About this exercise
All that should be output is the block of lines below from the line with "ATOM 22 C CA" to the line with "ATOM 39 C C", both included, exactly as written.

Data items
************

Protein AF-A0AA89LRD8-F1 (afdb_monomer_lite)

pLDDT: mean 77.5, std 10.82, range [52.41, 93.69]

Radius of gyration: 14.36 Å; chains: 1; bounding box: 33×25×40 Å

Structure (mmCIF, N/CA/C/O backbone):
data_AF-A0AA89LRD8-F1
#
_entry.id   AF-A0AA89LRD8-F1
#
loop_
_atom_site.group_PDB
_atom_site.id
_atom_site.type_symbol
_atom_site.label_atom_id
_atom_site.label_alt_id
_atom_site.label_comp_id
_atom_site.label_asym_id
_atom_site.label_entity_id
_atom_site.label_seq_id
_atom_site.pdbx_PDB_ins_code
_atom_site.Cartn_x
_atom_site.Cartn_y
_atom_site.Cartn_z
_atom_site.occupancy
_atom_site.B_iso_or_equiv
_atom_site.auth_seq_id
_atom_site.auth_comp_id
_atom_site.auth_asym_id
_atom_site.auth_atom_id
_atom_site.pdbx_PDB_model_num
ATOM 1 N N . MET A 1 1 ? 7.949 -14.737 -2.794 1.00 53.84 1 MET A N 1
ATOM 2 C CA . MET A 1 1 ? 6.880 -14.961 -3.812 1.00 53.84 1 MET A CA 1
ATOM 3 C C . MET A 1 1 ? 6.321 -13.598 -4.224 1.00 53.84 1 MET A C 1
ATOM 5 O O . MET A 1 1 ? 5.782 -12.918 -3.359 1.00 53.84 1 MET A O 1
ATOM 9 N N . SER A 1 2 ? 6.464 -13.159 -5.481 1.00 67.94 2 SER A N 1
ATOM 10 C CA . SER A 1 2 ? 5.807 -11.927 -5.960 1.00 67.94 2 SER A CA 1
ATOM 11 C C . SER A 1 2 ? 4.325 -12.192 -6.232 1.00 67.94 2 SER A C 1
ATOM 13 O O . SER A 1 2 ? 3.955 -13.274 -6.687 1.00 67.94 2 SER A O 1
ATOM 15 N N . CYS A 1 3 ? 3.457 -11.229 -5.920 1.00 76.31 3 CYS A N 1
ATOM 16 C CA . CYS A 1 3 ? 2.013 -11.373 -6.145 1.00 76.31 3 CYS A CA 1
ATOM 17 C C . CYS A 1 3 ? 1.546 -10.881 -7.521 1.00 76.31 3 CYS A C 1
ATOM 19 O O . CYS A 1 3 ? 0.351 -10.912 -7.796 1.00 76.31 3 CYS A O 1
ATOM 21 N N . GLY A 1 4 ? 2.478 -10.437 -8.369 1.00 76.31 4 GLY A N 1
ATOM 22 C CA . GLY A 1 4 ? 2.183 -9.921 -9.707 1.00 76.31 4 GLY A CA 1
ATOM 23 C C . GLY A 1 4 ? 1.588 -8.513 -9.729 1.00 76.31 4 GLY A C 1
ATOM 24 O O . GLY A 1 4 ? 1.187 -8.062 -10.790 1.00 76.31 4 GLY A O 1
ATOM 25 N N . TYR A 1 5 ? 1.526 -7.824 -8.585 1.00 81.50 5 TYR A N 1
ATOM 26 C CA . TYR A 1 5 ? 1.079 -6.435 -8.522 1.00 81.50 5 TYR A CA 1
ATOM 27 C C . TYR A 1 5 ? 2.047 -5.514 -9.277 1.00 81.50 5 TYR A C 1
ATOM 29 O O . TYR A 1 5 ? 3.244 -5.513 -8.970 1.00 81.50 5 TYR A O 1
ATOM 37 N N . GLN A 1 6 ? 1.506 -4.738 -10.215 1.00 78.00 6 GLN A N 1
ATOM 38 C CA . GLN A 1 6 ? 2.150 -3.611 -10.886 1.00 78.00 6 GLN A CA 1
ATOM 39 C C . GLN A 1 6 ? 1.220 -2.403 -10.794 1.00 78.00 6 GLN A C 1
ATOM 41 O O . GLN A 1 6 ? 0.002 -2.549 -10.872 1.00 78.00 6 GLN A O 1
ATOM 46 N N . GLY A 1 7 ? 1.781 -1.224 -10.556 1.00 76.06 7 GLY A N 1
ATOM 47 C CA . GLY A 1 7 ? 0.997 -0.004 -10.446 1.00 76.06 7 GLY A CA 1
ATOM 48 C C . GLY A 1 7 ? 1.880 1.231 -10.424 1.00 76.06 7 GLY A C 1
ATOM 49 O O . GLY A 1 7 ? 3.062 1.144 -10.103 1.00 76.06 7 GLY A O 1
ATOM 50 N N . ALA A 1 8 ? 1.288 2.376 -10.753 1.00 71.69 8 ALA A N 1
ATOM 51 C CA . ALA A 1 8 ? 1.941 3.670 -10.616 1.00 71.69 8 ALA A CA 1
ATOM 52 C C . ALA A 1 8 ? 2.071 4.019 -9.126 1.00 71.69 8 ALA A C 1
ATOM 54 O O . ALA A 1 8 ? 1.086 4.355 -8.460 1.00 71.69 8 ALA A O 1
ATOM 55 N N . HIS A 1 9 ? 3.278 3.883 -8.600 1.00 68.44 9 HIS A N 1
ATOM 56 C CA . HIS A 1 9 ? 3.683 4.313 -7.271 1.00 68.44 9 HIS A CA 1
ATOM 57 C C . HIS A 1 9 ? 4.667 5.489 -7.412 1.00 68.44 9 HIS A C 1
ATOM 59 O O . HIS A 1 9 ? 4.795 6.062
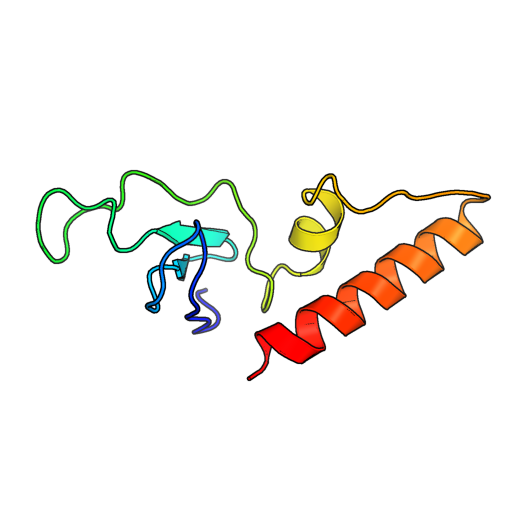 -8.483 1.00 68.44 9 HIS A O 1
ATOM 65 N N . PHE A 1 10 ? 5.212 6.008 -6.309 1.00 66.38 10 PHE A N 1
ATOM 66 C CA . PHE A 1 10 ? 6.271 7.043 -6.302 1.00 66.38 10 PHE A CA 1
ATOM 67 C C . PHE A 1 10 ? 6.019 8.374 -7.055 1.00 66.38 10 PHE A C 1
ATOM 69 O O . PHE A 1 10 ? 6.902 9.227 -7.119 1.00 66.38 10 PHE A O 1
ATOM 76 N N . GLY A 
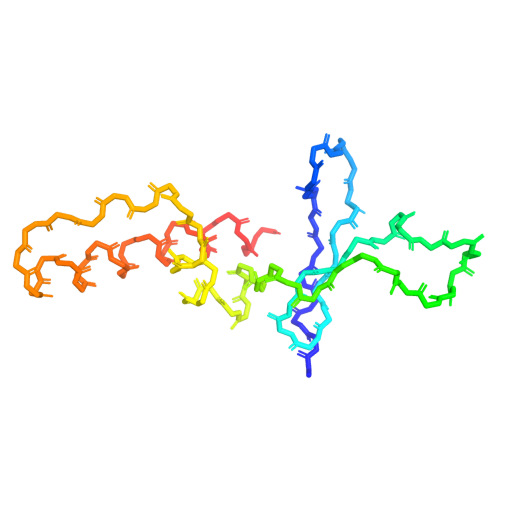1 11 ? 4.796 8.627 -7.532 1.00 64.19 11 GLY A N 1
ATOM 77 C CA . GLY A 1 11 ? 4.420 9.858 -8.235 1.00 64.19 11 GLY A CA 1
ATOM 78 C C . GLY A 1 11 ? 4.583 9.804 -9.758 1.00 64.19 11 GLY A C 1
ATOM 79 O O . GLY A 1 11 ? 4.392 10.835 -10.407 1.00 64.19 11 GLY A O 1
ATOM 80 N N . ALA A 1 12 ? 4.892 8.639 -10.336 1.00 62.62 12 ALA A N 1
ATOM 81 C CA . ALA A 1 12 ? 4.922 8.456 -11.782 1.00 62.62 12 ALA A CA 1
ATOM 82 C C . ALA A 1 12 ? 3.507 8.363 -12.384 1.00 62.62 12 ALA A C 1
ATOM 84 O O . ALA A 1 12 ? 2.528 8.006 -11.729 1.00 62.62 12 ALA A O 1
ATOM 85 N N . HIS A 1 13 ? 3.393 8.691 -13.673 1.00 66.25 13 HIS A N 1
ATOM 86 C CA . HIS A 1 13 ? 2.154 8.512 -14.444 1.00 66.25 13 HIS A CA 1
ATOM 87 C C . HIS A 1 13 ? 2.037 7.118 -15.088 1.00 66.25 13 HIS A C 1
ATOM 89 O O . HIS A 1 13 ? 1.011 6.820 -15.700 1.00 66.25 13 HIS A O 1
ATOM 95 N N . TYR A 1 14 ? 3.079 6.292 -14.986 1.00 69.19 14 TYR A N 1
ATOM 96 C CA . TYR A 1 14 ? 3.171 4.947 -15.555 1.00 69.19 14 TYR A CA 1
ATOM 97 C C . TYR A 1 14 ? 3.459 3.921 -14.455 1.00 69.19 14 TYR A C 1
ATOM 99 O O . TYR A 1 14 ? 3.789 4.297 -13.336 1.00 69.19 14 TYR A O 1
ATOM 107 N N . GLU A 1 15 ? 3.278 2.637 -14.770 1.00 71.19 15 GLU A N 1
ATOM 108 C CA . GLU A 1 15 ? 3.547 1.521 -13.859 1.00 71.19 15 GLU A CA 1
ATOM 109 C C . GLU A 1 15 ? 5.055 1.402 -13.601 1.00 71.19 15 GLU A C 1
ATOM 111 O O . GLU A 1 15 ? 5.775 0.708 -14.314 1.00 71.19 15 GLU A O 1
ATOM 116 N N . ASP A 1 16 ? 5.524 2.123 -12.593 1.00 72.38 16 ASP A N 1
ATOM 117 C CA . ASP A 1 16 ? 6.903 2.156 -12.108 1.00 72.38 16 ASP A CA 1
ATOM 118 C C . ASP A 1 16 ? 7.095 1.261 -10.872 1.00 72.38 16 ASP A C 1
ATOM 120 O O . ASP A 1 16 ? 8.205 0.853 -10.563 1.00 72.38 16 ASP A O 1
ATOM 124 N N . GLY A 1 17 ? 6.021 0.884 -10.175 1.00 78.00 17 GLY A N 1
ATOM 125 C CA . GLY A 1 17 ? 6.070 0.012 -9.006 1.00 78.00 17 GLY A CA 1
ATOM 126 C C . GLY A 1 17 ? 5.735 -1.442 -9.333 1.00 78.00 17 GLY A C 1
ATOM 127 O O . GLY A 1 17 ? 4.662 -1.738 -9.859 1.00 78.00 17 GLY A O 1
ATOM 128 N N . CYS A 1 18 ? 6.593 -2.380 -8.930 1.00 82.38 18 CYS A N 1
ATOM 129 C CA . CYS A 1 18 ? 6.328 -3.821 -9.001 1.00 82.38 18 CYS A CA 1
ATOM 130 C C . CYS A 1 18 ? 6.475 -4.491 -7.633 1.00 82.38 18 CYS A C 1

************

Written answer
ATOM 22 C CA . GLY A 1 4 ? 2.183 -9.921 -9.707 1.00 76.31 4 GLY A CA 1
ATOM 23 C C . GLY A 1 4 ? 1.588 -8.513 -9.729 1.00 76.31 4 GLY A C 1
ATOM 24 O O . GLY A 1 4 ? 1.187 -8.062 -10.790 1.00 76.31 4 GLY A O 1
ATOM 25 N N . TYR A 1 5 ? 1.526 -7.824 -8.585 1.00 81.50 5 TYR A N 1
ATOM 26 C CA . TYR A 1 5 ? 1.079 -6.435 -8.522 1.00 81.50 5 TYR A CA 1
ATOM 27 C C . TYR A 1 5 ? 2.047 -5.514 -9.277 1.00 81.50 5 TYR A C 1
ATOM 29 O O . TYR A 1 5 ? 3.244 -5.513 -8.970 1.00 81.50 5 TYR A O 1
ATOM 37 N N . GLN A 1 6 ? 1.506 -4.738 -10.215 1.00 78.00 6 GLN A N 1
ATOM 38 C CA . GLN A 1 6 ? 2.150 -3.611 -10.886 1.00 78.00 6 GLN A CA 1
ATOM 39 C C . GLN A 1 6 ? 1.220 -2.403 -10.794 1.00 78.00 6 GLN A C 1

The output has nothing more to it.